## Exercise materials
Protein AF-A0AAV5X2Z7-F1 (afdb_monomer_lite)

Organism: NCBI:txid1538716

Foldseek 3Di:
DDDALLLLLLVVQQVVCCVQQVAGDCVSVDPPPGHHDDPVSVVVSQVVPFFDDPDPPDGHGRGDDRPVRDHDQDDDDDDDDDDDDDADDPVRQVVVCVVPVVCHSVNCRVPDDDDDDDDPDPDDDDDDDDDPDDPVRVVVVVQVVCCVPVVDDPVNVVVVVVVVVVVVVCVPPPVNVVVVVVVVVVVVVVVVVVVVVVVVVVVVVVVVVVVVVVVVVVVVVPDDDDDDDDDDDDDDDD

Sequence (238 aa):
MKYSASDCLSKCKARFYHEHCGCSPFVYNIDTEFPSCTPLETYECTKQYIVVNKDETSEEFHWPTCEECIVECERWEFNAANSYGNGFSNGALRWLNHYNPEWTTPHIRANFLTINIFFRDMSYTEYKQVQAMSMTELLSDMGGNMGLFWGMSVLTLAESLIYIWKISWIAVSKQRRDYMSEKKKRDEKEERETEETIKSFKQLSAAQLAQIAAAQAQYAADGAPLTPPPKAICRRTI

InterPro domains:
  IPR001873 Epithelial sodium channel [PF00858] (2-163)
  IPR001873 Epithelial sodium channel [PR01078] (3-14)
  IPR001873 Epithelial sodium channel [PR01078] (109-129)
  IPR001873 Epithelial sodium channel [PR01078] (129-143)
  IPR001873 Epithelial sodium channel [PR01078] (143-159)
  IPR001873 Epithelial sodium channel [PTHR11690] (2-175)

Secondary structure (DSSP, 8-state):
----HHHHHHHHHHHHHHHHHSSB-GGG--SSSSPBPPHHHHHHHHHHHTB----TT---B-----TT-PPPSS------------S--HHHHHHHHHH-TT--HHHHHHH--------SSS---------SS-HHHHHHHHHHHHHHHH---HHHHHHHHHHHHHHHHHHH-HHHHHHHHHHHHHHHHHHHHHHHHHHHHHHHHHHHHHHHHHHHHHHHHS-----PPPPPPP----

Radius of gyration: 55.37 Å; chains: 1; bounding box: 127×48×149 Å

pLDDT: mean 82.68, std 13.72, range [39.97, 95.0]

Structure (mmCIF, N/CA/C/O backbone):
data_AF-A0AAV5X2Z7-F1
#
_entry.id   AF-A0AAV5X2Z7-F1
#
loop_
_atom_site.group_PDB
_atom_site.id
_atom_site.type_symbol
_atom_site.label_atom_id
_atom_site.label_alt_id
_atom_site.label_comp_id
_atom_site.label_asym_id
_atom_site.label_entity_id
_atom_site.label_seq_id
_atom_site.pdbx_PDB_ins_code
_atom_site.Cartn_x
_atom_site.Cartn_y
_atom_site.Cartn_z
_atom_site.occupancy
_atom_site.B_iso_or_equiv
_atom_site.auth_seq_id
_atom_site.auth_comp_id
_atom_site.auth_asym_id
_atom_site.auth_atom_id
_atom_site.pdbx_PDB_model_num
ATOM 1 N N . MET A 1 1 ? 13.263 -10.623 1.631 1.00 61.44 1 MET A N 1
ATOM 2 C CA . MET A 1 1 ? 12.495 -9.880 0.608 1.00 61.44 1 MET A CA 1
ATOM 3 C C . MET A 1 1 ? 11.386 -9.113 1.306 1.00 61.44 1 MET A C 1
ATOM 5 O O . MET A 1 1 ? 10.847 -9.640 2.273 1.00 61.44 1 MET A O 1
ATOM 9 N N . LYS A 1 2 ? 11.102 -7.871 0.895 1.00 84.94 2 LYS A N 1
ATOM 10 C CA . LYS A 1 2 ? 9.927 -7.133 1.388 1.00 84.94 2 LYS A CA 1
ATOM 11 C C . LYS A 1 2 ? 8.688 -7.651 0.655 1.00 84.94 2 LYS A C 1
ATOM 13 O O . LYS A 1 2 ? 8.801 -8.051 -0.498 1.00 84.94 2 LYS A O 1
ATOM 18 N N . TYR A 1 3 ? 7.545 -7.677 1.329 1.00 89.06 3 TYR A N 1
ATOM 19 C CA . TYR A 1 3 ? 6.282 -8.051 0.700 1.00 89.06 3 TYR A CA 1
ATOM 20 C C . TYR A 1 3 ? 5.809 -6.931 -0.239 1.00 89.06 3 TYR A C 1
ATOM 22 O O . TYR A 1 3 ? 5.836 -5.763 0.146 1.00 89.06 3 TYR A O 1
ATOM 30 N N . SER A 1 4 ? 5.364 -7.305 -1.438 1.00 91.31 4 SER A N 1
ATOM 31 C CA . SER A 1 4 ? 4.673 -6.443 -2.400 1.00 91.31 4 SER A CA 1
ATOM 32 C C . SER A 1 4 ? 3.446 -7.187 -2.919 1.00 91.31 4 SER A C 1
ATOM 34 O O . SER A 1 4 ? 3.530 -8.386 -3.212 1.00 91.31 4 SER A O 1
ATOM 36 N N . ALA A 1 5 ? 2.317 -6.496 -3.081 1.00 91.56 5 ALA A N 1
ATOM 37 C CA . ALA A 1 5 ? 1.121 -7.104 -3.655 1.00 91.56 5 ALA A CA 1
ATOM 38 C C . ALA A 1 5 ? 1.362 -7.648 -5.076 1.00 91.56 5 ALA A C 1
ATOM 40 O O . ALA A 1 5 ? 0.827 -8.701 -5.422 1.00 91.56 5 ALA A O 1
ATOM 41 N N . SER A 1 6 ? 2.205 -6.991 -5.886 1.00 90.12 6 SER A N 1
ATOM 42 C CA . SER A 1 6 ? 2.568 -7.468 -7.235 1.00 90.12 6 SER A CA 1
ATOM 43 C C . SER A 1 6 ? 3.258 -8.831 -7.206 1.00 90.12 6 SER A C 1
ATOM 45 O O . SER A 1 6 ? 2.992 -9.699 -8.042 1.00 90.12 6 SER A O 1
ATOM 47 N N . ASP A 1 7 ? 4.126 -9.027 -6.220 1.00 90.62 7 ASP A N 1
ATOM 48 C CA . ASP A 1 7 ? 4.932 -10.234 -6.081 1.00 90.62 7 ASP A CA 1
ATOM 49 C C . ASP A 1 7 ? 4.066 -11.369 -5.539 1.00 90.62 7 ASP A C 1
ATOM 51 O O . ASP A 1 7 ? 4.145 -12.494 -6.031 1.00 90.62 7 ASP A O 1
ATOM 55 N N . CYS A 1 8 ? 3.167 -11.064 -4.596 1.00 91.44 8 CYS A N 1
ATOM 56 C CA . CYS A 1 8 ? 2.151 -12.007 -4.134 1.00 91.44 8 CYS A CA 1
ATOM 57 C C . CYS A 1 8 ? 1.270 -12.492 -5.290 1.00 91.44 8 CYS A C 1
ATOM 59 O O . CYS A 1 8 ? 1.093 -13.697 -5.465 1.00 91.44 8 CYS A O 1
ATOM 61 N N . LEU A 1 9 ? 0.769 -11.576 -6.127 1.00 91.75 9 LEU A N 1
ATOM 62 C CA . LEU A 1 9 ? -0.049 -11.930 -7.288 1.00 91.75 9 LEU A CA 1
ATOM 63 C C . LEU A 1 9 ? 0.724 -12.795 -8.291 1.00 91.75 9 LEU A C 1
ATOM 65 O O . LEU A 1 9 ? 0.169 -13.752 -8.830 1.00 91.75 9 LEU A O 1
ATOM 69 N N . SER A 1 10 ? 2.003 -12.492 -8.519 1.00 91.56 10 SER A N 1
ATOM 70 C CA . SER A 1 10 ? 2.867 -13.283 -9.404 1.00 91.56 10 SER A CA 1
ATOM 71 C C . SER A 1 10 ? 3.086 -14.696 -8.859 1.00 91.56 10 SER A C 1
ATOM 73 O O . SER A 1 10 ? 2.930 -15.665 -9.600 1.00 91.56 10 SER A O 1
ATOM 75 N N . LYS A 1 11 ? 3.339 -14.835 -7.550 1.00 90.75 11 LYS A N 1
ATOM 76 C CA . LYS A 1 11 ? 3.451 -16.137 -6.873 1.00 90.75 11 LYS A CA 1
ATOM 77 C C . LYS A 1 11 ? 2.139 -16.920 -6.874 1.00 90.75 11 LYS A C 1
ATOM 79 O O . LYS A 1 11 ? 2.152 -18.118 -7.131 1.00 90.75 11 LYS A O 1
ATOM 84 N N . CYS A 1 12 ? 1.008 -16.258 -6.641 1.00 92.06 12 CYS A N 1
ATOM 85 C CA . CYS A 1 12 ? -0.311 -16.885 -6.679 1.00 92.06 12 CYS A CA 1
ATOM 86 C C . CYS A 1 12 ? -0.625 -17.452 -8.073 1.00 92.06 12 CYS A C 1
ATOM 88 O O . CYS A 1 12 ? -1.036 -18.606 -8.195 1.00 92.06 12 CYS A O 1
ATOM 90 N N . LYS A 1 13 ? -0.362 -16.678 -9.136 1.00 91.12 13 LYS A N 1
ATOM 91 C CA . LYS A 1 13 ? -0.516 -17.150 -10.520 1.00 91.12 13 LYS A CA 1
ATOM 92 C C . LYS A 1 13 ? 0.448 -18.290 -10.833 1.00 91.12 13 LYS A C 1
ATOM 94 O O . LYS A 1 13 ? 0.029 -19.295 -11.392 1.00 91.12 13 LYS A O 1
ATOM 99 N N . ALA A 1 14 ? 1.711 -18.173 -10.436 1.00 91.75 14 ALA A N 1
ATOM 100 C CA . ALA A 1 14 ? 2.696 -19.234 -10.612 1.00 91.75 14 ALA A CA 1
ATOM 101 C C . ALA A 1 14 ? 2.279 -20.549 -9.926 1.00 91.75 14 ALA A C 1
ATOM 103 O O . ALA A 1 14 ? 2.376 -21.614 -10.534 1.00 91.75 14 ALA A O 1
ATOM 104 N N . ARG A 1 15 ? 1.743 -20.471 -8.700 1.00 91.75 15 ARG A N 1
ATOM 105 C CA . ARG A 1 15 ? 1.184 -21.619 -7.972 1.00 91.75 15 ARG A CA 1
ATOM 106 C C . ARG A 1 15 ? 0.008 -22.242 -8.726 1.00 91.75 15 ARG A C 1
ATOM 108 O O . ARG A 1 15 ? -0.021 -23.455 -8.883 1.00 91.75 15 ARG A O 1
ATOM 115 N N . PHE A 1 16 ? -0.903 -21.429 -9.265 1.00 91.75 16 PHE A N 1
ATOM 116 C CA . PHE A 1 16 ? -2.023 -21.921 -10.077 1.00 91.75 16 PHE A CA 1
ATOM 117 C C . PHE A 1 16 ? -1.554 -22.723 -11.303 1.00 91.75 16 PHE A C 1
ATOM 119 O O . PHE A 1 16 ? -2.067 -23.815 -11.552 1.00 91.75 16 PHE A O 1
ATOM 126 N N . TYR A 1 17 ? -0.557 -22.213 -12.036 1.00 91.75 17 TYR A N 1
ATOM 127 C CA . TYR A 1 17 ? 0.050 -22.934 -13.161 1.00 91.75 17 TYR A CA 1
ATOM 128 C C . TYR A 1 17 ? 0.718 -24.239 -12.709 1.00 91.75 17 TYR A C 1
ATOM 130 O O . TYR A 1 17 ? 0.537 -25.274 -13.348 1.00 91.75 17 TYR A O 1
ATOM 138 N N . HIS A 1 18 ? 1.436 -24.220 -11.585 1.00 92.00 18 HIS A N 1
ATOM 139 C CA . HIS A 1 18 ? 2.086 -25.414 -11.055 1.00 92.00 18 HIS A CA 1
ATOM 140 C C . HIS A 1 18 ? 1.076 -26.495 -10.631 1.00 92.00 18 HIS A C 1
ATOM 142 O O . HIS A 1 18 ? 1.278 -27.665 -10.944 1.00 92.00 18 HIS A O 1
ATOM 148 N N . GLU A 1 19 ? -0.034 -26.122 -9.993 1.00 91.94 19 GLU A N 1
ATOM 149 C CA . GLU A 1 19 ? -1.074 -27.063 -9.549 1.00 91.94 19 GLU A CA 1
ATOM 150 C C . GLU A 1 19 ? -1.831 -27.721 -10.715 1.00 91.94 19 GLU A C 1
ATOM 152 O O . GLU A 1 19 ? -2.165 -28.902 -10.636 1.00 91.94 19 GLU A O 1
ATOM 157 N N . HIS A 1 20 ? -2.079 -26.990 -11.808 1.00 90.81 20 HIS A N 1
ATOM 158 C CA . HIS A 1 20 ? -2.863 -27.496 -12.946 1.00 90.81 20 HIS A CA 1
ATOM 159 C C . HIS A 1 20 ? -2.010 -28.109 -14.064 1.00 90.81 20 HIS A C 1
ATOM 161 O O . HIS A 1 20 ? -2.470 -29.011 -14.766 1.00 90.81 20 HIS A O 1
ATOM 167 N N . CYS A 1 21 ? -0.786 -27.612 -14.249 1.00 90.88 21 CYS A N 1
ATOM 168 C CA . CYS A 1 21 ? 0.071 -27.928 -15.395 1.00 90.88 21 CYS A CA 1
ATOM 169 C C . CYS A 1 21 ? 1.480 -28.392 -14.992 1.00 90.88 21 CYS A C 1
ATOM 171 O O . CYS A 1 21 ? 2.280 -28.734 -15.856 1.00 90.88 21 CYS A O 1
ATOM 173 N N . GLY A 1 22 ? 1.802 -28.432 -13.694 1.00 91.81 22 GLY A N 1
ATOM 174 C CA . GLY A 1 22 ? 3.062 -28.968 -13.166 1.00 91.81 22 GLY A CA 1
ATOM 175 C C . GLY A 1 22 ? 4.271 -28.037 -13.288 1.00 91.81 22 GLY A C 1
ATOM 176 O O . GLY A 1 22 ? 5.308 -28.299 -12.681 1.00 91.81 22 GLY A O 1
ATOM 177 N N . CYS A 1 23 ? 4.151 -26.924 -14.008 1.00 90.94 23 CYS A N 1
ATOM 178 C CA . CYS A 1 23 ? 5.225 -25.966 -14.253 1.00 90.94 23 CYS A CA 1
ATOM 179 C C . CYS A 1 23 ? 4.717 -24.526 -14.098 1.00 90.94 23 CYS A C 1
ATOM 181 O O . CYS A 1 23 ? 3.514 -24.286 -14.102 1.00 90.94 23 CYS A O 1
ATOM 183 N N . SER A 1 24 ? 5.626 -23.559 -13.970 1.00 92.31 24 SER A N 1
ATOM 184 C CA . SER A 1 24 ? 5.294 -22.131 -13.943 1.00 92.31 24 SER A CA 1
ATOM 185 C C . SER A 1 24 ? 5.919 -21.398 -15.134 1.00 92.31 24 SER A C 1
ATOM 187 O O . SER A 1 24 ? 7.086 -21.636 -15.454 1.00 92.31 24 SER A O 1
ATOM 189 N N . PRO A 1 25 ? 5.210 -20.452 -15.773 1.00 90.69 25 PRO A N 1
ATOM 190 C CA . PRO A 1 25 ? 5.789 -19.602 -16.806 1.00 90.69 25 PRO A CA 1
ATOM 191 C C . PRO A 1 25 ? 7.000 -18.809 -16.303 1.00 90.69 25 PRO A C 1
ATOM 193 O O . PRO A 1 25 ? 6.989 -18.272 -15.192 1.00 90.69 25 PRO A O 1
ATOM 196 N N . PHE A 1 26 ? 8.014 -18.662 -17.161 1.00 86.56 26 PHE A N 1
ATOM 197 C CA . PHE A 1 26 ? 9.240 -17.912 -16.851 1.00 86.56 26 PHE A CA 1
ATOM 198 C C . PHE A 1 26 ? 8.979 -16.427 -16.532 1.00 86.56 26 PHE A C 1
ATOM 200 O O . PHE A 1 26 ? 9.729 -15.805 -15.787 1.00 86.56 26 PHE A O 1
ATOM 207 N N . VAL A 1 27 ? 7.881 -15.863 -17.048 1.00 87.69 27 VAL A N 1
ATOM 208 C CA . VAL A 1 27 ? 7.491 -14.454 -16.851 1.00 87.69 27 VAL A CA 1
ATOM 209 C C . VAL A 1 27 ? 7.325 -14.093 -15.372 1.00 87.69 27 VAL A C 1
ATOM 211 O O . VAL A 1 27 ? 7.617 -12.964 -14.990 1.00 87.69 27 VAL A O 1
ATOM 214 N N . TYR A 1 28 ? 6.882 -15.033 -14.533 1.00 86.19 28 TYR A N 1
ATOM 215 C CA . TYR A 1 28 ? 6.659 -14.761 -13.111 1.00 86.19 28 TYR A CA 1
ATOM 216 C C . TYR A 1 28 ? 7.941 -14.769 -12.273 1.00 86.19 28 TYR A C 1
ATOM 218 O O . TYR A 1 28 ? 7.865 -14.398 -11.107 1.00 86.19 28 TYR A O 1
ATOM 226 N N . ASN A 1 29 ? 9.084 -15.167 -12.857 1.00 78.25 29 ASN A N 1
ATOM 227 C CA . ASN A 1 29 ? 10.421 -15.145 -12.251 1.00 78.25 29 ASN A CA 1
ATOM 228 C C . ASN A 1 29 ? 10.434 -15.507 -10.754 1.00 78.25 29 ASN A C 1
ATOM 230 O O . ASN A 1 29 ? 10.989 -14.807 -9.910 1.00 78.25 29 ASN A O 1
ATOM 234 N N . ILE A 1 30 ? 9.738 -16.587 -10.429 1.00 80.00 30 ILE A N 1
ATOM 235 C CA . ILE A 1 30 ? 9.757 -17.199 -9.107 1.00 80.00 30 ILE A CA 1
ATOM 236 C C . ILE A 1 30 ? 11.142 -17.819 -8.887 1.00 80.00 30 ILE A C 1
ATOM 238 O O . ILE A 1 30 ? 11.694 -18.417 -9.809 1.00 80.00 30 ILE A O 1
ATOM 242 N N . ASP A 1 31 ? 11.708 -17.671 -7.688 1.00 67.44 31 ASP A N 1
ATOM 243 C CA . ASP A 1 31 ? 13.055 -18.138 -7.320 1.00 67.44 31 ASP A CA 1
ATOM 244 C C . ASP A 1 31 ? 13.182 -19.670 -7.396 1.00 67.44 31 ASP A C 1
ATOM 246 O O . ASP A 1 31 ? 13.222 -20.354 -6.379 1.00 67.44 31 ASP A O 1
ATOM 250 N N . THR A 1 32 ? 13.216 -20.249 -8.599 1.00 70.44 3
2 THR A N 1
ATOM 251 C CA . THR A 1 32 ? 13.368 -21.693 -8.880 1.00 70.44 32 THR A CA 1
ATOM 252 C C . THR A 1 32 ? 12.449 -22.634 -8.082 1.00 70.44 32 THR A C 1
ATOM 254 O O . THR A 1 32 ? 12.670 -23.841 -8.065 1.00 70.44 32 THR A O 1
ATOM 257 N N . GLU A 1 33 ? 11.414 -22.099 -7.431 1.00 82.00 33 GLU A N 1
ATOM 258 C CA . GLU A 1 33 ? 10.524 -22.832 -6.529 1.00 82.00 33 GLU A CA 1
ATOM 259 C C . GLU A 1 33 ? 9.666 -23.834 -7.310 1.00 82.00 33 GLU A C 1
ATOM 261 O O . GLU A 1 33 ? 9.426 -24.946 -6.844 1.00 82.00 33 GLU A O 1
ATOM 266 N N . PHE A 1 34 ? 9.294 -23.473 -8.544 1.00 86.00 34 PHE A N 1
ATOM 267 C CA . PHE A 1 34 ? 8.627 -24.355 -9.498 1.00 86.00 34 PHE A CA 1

## Activity
Could you set down, exactly as written, the lines above between the one holding "ATOM 10 C CA" and the one holding "ATOM 22 O O", inclusive, and nothing more?

## Output for this task
ATOM 10 C CA . LYS A 1 2 ? 9.927 -7.133 1.388 1.00 84.94 2 LYS A CA 1
ATOM 11 C C . LYS A 1 2 ? 8.688 -7.651 0.655 1.00 84.94 2 LYS A C 1
ATOM 13 O O . LYS A 1 2 ? 8.801 -8.051 -0.498 1.00 84.94 2 LYS A O 1
ATOM 18 N N . TYR A 1 3 ? 7.545 -7.677 1.329 1.00 89.06 3 TYR A N 1
ATOM 19 C CA . TYR A 1 3 ? 6.282 -8.051 0.700 1.00 89.06 3 TYR A CA 1
ATOM 20 C C . TYR A 1 3 ? 5.809 -6.931 -0.239 1.00 89.06 3 TYR A C 1
ATOM 22 O O . TYR A 1 3 ? 5.836 -5.763 0.146 1.00 89.06 3 TYR A O 1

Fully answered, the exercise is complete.